However, because the dog knew the scent, and the robot got there, and the robot knew the scent as well, the response is super early, and super fast, and the fight doesn't even take that long, and all together it prevents most of the possible damage to the little kingdom.

So a lot potentially hinges on your own personal vitality, and exactly which strain infects you. If the "smell" of the invaders isn't the same as before, the event will be BOTH more damaging AND take longer to deal with.


If you are healthy and the strains are close to what the vaccine targeted, then your average infection period will be like... half a day? Maybe 2 days?

Also, you will almost never notice it, because the metaphorical robots will kill the ninjas before there are enough ninjas to cause much damage to the countryside and form a ninja army to attack the lungs, or the brain, or whatever.

(Part of why covid is so freaking horrible is that it is infectious BEFORE the symptoms show up because the lab that created it probably used serial passage on humanized lab animals to make sure that the fit between the spike protein and human ACE receptors is very efficient. From the very beginning, in December, in Wuhan, it transmitted human-to-human BEFORE the fever starts, which means that the temp checking system that defeated Version 1 of SARS wasn't going to be good enough for this new version of SARS. If not for this detail, it wouldn't even be on my radar as a thing to worry about that you could pass covid during these quickly suppressed microinfections that vaccinated immune systems handle automatically all the time.)

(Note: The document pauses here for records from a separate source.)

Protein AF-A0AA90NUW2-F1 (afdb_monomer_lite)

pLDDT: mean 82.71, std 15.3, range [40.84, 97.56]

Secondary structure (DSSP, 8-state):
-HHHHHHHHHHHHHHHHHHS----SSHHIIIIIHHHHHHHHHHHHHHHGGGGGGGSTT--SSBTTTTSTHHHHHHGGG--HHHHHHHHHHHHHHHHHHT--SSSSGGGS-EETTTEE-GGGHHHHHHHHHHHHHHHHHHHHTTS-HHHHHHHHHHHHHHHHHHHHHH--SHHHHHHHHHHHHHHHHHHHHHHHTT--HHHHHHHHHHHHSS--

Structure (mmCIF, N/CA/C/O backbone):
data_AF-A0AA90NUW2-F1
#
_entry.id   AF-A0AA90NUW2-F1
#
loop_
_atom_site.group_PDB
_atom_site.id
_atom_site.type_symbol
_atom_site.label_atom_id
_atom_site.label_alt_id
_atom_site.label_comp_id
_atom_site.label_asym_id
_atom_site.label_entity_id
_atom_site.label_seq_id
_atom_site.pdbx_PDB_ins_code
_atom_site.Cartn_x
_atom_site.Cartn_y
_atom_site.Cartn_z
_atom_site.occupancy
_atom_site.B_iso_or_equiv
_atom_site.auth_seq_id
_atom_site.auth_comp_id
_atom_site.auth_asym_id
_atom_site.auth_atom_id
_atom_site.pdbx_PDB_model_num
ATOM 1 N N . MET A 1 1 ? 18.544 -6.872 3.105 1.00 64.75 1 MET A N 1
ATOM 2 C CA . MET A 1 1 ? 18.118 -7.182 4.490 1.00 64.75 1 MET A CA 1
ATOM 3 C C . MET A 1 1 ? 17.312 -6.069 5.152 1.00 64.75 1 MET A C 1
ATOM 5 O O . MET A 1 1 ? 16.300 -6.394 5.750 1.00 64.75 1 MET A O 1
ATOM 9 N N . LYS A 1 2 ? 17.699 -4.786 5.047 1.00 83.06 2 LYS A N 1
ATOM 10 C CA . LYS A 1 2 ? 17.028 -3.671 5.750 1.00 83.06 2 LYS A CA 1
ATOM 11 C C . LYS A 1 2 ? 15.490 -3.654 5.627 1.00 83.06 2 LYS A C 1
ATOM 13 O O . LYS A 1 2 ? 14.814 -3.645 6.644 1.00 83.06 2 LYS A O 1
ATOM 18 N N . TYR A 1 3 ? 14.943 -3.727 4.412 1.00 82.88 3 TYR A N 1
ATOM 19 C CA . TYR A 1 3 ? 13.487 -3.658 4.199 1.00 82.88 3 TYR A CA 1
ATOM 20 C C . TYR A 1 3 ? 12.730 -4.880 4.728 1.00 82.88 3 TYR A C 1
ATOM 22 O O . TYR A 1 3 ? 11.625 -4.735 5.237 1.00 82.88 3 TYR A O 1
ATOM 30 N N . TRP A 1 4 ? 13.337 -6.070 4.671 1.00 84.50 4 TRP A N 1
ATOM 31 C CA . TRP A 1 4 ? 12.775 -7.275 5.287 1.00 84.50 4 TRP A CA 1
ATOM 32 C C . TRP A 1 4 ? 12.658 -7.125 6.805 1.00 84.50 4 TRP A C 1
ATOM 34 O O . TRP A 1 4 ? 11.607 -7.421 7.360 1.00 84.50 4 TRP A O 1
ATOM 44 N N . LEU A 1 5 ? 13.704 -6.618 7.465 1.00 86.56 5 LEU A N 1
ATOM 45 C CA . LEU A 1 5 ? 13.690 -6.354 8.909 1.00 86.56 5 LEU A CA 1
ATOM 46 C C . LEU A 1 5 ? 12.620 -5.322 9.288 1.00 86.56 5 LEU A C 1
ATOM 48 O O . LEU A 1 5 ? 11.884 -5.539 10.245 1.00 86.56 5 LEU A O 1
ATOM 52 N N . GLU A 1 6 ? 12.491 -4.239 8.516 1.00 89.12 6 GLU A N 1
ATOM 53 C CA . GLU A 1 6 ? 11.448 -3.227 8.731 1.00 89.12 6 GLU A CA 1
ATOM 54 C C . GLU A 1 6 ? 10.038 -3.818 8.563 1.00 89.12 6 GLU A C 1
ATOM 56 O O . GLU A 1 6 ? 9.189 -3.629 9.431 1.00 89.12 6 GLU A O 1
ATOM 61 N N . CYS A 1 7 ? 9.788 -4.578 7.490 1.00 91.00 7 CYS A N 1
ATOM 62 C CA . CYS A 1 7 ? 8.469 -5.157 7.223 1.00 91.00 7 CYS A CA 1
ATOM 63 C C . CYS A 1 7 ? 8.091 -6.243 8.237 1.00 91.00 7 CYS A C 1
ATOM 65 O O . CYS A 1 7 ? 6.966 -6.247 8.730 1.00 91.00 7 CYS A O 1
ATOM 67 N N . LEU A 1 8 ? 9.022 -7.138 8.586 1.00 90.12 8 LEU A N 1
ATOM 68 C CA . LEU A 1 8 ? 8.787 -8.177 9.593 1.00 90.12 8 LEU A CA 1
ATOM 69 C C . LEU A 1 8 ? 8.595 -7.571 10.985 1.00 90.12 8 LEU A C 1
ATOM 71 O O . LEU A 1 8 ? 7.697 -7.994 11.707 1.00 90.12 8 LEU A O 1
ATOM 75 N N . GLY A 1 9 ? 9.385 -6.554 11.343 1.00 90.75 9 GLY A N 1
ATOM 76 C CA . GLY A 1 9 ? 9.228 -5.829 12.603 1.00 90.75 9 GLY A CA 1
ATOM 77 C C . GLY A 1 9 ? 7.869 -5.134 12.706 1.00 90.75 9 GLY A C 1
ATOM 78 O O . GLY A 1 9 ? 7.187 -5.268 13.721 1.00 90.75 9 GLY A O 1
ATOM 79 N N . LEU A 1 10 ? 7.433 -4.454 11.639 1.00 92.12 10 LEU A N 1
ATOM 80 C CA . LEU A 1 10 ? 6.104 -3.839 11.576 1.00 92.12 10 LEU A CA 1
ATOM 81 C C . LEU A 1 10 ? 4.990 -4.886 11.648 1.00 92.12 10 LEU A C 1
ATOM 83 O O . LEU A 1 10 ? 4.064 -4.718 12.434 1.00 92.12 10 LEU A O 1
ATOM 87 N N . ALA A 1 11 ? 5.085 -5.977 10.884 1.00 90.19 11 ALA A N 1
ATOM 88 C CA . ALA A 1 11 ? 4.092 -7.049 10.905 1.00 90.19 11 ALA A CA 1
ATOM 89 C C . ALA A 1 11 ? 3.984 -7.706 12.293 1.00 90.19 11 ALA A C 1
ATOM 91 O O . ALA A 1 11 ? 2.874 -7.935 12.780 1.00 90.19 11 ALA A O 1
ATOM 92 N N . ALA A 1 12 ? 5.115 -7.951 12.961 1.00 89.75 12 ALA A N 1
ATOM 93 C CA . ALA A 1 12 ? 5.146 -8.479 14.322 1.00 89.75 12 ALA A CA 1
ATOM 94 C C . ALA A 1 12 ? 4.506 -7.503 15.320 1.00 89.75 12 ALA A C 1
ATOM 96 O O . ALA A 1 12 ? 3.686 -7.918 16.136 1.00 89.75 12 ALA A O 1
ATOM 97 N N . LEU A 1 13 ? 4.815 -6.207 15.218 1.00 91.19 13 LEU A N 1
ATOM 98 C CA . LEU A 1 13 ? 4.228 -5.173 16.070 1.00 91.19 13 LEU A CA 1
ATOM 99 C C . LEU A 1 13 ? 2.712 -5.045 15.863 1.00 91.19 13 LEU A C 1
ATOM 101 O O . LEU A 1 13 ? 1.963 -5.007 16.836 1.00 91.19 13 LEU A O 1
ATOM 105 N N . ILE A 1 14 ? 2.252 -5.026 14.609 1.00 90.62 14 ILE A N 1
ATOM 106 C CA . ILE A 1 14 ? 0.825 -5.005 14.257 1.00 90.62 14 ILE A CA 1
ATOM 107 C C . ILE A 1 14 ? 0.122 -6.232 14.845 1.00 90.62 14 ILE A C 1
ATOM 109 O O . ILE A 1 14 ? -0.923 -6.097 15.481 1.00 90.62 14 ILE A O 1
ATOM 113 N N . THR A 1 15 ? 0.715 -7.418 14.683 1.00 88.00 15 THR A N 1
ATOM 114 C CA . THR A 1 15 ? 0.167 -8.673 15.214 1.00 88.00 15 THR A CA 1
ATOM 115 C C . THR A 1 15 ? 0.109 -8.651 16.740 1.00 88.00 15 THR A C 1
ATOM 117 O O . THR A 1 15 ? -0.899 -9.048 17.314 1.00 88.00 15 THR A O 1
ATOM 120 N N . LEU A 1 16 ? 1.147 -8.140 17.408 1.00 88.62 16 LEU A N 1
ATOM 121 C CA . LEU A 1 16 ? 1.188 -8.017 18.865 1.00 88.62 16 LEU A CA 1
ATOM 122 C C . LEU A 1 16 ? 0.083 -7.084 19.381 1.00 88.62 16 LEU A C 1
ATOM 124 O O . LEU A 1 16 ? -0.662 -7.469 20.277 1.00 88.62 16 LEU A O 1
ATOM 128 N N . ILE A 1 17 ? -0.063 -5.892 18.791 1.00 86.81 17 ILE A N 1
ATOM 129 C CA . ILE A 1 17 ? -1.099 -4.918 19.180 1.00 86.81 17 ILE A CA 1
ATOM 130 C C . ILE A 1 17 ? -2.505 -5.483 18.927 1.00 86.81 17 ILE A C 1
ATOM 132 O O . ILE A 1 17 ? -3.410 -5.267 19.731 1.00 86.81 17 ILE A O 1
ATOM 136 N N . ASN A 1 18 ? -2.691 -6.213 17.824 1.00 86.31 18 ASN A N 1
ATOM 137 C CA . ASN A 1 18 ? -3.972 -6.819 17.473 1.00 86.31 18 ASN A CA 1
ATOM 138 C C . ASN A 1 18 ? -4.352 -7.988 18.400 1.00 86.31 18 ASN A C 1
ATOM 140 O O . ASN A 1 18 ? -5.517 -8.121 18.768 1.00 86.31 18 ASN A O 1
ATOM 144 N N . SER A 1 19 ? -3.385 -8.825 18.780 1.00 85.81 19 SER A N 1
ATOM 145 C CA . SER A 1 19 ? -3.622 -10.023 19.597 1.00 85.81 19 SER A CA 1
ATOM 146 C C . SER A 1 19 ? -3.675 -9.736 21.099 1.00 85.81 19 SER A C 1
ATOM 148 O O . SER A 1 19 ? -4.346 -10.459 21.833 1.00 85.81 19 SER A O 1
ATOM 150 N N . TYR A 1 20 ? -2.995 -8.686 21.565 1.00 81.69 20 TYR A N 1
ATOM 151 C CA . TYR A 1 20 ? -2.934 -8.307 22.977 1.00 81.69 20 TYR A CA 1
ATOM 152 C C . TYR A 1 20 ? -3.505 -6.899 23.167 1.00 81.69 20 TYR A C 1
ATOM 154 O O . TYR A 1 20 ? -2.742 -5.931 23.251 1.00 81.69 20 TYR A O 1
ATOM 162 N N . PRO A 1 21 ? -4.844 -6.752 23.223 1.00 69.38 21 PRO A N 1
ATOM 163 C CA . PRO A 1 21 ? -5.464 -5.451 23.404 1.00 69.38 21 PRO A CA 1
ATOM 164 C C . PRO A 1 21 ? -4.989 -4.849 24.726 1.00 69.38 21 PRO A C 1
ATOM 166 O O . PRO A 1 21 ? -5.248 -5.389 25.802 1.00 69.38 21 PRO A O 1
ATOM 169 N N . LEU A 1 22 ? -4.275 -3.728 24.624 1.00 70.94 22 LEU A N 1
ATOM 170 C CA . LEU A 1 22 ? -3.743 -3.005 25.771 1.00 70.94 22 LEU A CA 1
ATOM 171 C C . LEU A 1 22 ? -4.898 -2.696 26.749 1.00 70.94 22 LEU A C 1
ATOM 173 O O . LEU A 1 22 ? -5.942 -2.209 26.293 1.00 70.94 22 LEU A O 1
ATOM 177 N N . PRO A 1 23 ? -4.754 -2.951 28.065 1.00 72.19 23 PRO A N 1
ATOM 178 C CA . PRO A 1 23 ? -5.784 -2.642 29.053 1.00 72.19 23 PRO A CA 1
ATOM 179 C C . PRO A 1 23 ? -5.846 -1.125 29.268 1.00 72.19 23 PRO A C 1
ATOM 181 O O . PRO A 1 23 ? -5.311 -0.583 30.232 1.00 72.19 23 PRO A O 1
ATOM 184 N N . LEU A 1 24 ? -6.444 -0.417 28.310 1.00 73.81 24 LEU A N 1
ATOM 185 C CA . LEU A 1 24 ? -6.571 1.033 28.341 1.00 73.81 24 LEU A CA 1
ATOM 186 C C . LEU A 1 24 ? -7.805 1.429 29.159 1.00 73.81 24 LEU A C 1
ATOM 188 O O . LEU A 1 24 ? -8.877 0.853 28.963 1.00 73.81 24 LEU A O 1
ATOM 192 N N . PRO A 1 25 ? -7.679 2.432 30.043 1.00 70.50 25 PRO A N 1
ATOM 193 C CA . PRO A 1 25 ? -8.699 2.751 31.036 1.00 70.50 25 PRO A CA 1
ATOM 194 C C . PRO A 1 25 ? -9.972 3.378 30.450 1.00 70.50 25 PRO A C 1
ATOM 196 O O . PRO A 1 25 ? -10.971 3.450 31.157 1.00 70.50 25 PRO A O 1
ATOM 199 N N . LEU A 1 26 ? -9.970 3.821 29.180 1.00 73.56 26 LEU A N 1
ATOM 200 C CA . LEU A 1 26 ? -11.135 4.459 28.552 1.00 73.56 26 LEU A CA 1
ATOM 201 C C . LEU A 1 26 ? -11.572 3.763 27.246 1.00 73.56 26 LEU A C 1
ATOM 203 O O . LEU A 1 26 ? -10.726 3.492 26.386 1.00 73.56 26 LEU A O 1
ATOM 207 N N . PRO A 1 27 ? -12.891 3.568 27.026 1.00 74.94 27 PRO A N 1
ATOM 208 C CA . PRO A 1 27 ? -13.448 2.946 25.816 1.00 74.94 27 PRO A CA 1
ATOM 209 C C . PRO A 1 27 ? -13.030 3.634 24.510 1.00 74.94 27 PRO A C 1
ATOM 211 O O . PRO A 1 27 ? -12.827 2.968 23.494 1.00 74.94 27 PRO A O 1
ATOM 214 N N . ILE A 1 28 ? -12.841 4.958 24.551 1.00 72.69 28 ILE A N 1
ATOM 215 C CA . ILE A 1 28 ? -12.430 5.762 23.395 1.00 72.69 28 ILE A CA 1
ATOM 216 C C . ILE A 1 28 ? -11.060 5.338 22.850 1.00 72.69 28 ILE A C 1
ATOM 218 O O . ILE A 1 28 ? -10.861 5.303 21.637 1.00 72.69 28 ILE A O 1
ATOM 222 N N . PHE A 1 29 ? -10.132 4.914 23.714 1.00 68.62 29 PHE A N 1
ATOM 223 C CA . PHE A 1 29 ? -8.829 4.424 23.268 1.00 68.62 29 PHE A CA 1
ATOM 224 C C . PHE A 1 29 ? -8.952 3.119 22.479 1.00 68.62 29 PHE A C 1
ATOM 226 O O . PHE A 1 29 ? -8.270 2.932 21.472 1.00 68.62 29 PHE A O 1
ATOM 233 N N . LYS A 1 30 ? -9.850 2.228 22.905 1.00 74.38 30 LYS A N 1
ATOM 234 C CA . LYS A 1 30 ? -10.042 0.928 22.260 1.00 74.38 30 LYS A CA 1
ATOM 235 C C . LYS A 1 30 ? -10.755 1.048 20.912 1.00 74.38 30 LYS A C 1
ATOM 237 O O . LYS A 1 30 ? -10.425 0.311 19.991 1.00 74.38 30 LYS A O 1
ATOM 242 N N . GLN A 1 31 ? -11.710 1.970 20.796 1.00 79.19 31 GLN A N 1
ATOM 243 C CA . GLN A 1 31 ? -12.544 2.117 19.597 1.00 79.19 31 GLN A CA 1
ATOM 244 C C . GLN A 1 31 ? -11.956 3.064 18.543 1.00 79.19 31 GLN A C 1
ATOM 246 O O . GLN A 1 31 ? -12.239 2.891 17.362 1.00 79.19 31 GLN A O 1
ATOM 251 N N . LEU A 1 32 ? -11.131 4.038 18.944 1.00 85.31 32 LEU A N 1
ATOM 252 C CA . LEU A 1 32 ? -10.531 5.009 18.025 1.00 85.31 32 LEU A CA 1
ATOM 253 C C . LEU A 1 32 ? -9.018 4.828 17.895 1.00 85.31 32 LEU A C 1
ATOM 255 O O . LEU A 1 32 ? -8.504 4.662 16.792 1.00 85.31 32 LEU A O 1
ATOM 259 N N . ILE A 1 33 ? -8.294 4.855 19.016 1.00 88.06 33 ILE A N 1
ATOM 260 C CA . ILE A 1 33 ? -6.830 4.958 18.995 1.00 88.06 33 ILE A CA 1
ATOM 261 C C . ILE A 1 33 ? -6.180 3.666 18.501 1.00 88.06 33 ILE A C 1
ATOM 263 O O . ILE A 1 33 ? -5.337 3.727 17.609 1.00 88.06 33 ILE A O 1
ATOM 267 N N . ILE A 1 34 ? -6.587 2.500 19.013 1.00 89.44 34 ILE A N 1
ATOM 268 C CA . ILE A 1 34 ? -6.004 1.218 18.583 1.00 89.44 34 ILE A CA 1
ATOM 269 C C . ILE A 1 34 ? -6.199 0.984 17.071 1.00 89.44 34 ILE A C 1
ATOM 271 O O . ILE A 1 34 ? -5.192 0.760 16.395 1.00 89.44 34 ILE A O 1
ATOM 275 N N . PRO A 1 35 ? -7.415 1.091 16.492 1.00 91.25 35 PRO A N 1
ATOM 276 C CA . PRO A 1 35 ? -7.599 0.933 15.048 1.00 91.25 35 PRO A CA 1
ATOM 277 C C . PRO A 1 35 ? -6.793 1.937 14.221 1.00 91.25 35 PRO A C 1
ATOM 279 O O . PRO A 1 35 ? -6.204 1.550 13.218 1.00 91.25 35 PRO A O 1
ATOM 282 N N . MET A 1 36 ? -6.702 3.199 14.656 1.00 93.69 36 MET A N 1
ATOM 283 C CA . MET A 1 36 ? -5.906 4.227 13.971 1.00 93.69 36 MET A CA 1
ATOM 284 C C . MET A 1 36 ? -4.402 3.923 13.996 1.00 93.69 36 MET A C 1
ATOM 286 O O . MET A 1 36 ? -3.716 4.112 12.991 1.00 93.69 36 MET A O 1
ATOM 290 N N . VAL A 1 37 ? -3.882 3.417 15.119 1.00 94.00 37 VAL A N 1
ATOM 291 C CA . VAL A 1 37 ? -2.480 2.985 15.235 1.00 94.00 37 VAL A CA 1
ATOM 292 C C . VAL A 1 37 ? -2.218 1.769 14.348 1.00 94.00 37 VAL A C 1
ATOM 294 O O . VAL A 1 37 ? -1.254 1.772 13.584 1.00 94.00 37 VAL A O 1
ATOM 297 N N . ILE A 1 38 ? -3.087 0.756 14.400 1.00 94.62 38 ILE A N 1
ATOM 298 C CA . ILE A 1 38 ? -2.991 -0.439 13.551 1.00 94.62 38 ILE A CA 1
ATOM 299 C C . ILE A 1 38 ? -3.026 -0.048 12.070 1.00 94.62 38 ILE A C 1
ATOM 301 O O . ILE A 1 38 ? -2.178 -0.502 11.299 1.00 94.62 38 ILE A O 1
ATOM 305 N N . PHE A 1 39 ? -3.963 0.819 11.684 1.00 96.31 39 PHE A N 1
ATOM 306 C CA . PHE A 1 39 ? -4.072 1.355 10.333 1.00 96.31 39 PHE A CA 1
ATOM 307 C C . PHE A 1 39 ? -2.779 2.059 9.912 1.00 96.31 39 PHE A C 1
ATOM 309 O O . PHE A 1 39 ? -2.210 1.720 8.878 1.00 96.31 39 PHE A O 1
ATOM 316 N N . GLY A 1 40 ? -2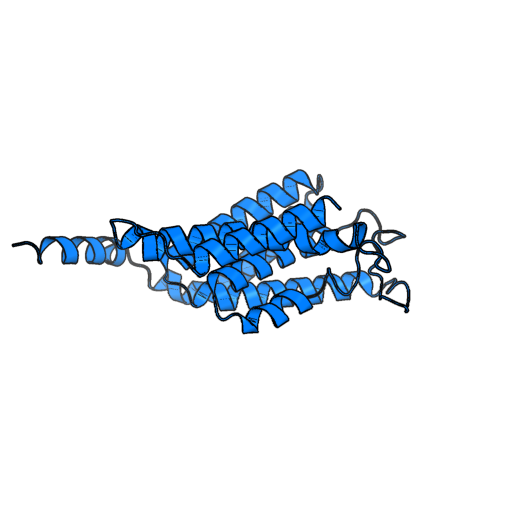.271 2.989 10.727 1.00 96.88 40 GLY A N 1
ATOM 317 C CA . GLY A 1 40 ? -1.061 3.752 10.421 1.00 96.88 40 GLY A CA 1
ATOM 318 C C . GLY A 1 40 ? 0.186 2.874 10.277 1.00 96.88 40 GLY A C 1
ATOM 319 O O . GLY A 1 40 ? 0.944 3.030 9.319 1.00 96.88 40 GLY A O 1
ATOM 320 N N . LEU A 1 41 ? 0.382 1.906 11.177 1.00 96.75 41 LEU A N 1
ATOM 321 C CA . LEU A 1 41 ? 1.487 0.944 11.082 1.00 96.75 41 LEU A CA 1
ATOM 322 C C . LEU A 1 41 ? 1.363 0.064 9.834 1.00 96.75 41 LEU A C 1
ATOM 324 O O . LEU A 1 41 ? 2.353 -0.157 9.134 1.00 96.75 41 LEU A O 1
ATOM 328 N N . SER A 1 42 ? 0.149 -0.393 9.525 1.00 97.31 42 SER A N 1
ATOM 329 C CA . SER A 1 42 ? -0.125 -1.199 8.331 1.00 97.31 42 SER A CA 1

HOWEVER ALSO, clinical studies of "people who are vaccinated but still somehow got sick" will therefore, over time, come to be based on either people who are sickly or who have new strains, or both.

(For example, like 20% of the US might be classified as some-kind-of-alcoholic, because even just 1 drink of alcohol wipes out a large percent of your immune cells for hours or days, and then your hematopoietic cells rebuild them at the cost of telomere shorting. Such people often have relatively wimpy immune systems, especially late in life.)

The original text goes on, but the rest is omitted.